«Maâk yal Khadra!» Toute l'Algérie scandera ces mots aujourd'hui alors que l'équipe nationale algérienne disputera un match fatidique contre les États-Unis. Ce slogan, qui se traduit par «avec vous, les Verts», les stars des Fennecs ne le comprenaient pas l'an dernier. Voyez-vous, ils ne parlent pas l'arabe.

Étrange? L'équipe algérienne, qui s'est qualifiée pour la première fois en 24 ans pour le Mondial, a une caractéristique unique: des 23 joueurs sélectionnés pour représenter le pays à la Coupe du monde, 20 sont nés ou ont été élevés à l'étranger. En France, pour l'écrasante majorité.

Pour pouvoir recruter ce talent «d'origine algérienne» de l'autre côté de la Méditerranée, la Fédération de soccer algérienne a milité auprès de la FIFA pour faire changer les règles. Le 3 juin 2009, les Algériens ont eu gain de cause. Depuis, un joueur disposant de la double nationalité peut changer d'équipe nationale s'il n'a été préalablement sélectionné que par une équipe junior d'un autre pays. À la suite de cette décision, presque du jour au lendemain, les Verts ont changé de visage.

«J'ai alors eu peur que les fans disent que l'équipe n'était pas algérienne, explique le sociologue Nasser Djabi, de l'Université d'Alger. L'émigration en Algérie est un phénomène plutôt récent et l'exode des cerveaux vers la France et le Canada, notamment, a été mal vécu.»
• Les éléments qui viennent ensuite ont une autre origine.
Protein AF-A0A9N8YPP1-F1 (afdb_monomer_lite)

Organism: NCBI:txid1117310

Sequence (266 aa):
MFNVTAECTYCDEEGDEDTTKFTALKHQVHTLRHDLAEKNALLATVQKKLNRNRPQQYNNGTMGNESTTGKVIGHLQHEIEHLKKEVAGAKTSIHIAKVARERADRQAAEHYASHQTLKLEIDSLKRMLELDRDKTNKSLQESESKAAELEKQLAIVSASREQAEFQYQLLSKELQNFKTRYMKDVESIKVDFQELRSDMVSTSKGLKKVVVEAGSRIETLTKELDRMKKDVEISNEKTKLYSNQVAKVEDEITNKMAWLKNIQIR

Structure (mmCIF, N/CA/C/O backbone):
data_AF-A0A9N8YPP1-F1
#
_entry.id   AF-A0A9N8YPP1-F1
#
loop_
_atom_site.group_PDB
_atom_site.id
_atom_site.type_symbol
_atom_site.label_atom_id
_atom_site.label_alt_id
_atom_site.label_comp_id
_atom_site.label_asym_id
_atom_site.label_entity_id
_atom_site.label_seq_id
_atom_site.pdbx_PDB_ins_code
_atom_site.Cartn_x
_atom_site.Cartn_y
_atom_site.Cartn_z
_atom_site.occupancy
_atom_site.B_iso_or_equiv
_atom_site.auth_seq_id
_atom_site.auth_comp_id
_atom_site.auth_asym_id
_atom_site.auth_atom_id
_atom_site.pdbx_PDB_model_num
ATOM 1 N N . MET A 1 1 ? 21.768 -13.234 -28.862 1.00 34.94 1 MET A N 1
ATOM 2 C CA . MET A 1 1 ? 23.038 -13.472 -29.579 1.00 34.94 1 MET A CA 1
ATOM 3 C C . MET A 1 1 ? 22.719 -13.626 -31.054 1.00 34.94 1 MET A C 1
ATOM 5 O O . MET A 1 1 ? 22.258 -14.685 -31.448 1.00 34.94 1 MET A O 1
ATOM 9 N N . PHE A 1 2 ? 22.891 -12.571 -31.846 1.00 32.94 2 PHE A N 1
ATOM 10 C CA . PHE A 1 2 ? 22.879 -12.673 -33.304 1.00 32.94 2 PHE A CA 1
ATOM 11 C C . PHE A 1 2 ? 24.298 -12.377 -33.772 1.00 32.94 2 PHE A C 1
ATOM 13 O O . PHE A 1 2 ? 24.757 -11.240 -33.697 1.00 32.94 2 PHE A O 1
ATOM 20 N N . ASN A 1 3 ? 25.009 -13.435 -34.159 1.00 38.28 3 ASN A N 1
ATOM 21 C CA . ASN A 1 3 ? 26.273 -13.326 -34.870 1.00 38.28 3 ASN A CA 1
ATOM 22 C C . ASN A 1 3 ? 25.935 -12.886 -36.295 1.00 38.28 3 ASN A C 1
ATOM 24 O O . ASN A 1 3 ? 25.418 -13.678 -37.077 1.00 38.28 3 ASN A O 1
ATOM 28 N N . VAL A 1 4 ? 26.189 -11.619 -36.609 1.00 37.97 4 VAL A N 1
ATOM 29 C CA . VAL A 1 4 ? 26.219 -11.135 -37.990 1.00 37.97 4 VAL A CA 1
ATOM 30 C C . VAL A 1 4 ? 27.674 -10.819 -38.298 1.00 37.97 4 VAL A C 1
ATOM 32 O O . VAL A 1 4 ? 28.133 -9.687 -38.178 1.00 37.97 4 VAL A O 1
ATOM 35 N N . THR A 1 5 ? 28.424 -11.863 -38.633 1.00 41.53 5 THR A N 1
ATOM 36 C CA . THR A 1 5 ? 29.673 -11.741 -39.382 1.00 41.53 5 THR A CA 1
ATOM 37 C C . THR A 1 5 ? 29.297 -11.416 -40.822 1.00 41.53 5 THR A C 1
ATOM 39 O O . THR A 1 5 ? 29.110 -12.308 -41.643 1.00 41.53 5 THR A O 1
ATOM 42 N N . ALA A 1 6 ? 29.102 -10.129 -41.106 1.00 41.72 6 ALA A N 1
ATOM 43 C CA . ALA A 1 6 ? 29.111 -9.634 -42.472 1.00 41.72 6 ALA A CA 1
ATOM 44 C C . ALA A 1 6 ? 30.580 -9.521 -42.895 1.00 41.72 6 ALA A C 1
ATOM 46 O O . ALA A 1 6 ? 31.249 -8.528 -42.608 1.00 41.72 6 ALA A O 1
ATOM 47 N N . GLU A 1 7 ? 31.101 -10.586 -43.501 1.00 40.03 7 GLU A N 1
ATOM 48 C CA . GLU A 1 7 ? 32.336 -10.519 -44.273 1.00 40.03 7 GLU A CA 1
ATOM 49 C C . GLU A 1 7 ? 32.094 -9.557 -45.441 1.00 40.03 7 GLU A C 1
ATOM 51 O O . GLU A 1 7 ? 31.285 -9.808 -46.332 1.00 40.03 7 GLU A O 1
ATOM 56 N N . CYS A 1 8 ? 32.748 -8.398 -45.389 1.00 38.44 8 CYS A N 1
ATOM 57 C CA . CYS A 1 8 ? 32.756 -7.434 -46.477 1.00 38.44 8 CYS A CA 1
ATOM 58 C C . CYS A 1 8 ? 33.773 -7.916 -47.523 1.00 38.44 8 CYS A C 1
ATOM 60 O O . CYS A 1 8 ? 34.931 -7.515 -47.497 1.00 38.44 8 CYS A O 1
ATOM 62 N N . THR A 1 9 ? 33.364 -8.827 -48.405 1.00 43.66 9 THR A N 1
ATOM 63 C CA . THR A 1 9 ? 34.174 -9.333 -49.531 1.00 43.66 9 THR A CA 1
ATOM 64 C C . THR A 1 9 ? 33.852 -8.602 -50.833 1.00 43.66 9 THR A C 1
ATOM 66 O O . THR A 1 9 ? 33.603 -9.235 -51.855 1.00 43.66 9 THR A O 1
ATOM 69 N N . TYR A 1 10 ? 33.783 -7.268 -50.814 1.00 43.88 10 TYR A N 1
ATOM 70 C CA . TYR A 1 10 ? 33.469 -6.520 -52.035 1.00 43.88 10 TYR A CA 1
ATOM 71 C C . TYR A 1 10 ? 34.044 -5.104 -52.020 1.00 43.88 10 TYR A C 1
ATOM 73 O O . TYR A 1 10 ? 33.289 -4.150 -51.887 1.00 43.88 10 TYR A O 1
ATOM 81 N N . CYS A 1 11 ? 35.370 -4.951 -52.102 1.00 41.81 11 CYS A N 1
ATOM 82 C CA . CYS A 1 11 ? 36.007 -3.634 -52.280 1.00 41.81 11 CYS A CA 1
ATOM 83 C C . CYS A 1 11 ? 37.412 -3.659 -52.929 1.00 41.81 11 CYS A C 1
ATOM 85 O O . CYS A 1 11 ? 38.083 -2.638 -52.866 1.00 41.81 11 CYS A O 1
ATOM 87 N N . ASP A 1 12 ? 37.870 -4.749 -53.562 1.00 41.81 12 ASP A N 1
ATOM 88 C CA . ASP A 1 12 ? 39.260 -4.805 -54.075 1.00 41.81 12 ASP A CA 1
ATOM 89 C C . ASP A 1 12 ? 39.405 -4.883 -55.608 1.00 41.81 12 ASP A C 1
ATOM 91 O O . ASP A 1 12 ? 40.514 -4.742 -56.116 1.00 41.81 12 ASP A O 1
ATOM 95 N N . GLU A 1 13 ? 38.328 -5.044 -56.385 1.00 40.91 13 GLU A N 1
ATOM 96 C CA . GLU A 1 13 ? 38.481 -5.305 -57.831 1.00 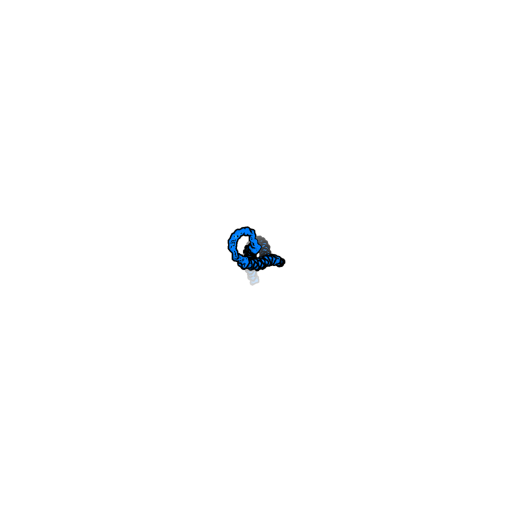40.91 13 GLU A CA 1
ATOM 97 C C . GLU A 1 13 ? 38.600 -4.043 -58.713 1.00 40.91 13 GLU A C 1
ATOM 99 O O . GLU A 1 13 ? 39.207 -4.106 -59.780 1.00 40.91 13 GLU A O 1
ATOM 104 N N . GLU A 1 14 ? 38.114 -2.871 -58.284 1.00 46.34 14 GLU A N 1
ATOM 105 C CA . GLU A 1 14 ? 38.151 -1.660 -59.133 1.00 46.34 14 GLU A CA 1
ATOM 106 C C . GLU A 1 14 ? 39.486 -0.883 -59.069 1.00 46.34 14 GLU A C 1
ATOM 108 O O . GLU A 1 14 ? 39.831 -0.162 -60.006 1.00 46.34 14 GLU A O 1
ATOM 113 N N . GLY A 1 15 ? 40.286 -1.044 -58.007 1.00 49.84 15 GLY A N 1
ATOM 114 C CA . GLY A 1 15 ? 41.560 -0.322 -57.840 1.00 49.84 15 GLY A CA 1
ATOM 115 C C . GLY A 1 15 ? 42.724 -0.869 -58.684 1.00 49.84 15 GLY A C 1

Toujours marqués par l'histoire coloniale française et par la guerre d'indépendance qui a vu mourir près d'un million d'Algériens, certains en Algérie considèrent toujours que les exilés sont des traîtres. «Au début, les gens disaient que les joueurs étaient des fils de collabos (du colonisateur français), mais après la qualification et surtout, la victoire en novembre dernier contre l'Égypte à Khartoum, ils les appellent les fils de l'Algérie», rajoute M. Djabi.

Selon le sociologue, les premiers succès de l'équipe nationale après 20 ans de disette ont en partie permis aux Algériens de prendre conscience que la diaspora, loin d'être une perte nette pour le pays, peut aussi être un atout.

Pour le sélectionneur de l'équipe Rabah Saâdane, le recours aux Algériens de France est aussi un juste retour du balancier. «Nous profitons d'enfants issus de l'immigration algérienne, produits de la formation française. C'est un retour des choses assez amusant, vu que la France a profité de nos compatriotes partis travailler dans les usines et les chantiers dans les années 50, 60 et 70», a-t-il dit l'automne dernier en conférence de presse.

En Algérie, personne n'a oublié non plus que la victoire des Bleus à la Coupe du monde de 1998 reposait en partie sur les épaules d'un bi-national algérien. «On leur reprend nos Zidane», se réjouissait un jeune homme dans la vingtaine, rencontré dans un café du centre-ville d'Alger la semaine dernière.

Reconstruire le soccer algérien

S'il se réjouit de voir l'équipe nationale algérienne de retour dans les grandes ligues, Ali Fergani, qui a participé comme joueur à la Coupe du monde de 1982 avant de devenir lui-même entraîneur de l'équipe nationale, ne s'inquiète pas moins de l'avenir du soccer dans son pays. «Les résultats de l'équipe nationale et son parcours ne reflètent pas le niveau du football algérien. Tous les joueurs ont une carrière en Europe. À nos deux dernières participations au Mondial, en 1982 et en 1986, notre équipe était algérienne, issue de clubs algériens».

La victoire des Fennecs à la Coupe d'Afrique de 1990 a été le début d'une longue traversée du désert pour le soccer algérien, se souvient Ali Fergani. En 1992, alors que le pays sombrait dans la violence, les fonds consacrés au sport national se sont évaporés. «Même pendant la décennie noire, on a continué à jouer, mais pas avec les mêmes ressources», dit celui qui est toujours un héros aux yeux de ses compatriotes.

Comme beaucoup, Ali Fergani espère que la participation à la Coupe du monde en Afrique du Sud aura un effet à long terme sur le soccer algérien. Déjà, le gouvernement a annoncé des investissements importants dans la création d'équipes professionnelles et dans la construction de stades. «Dans l'état actuel des choses, l'Algérie est incapable d'engendrer d'autres Zidane.»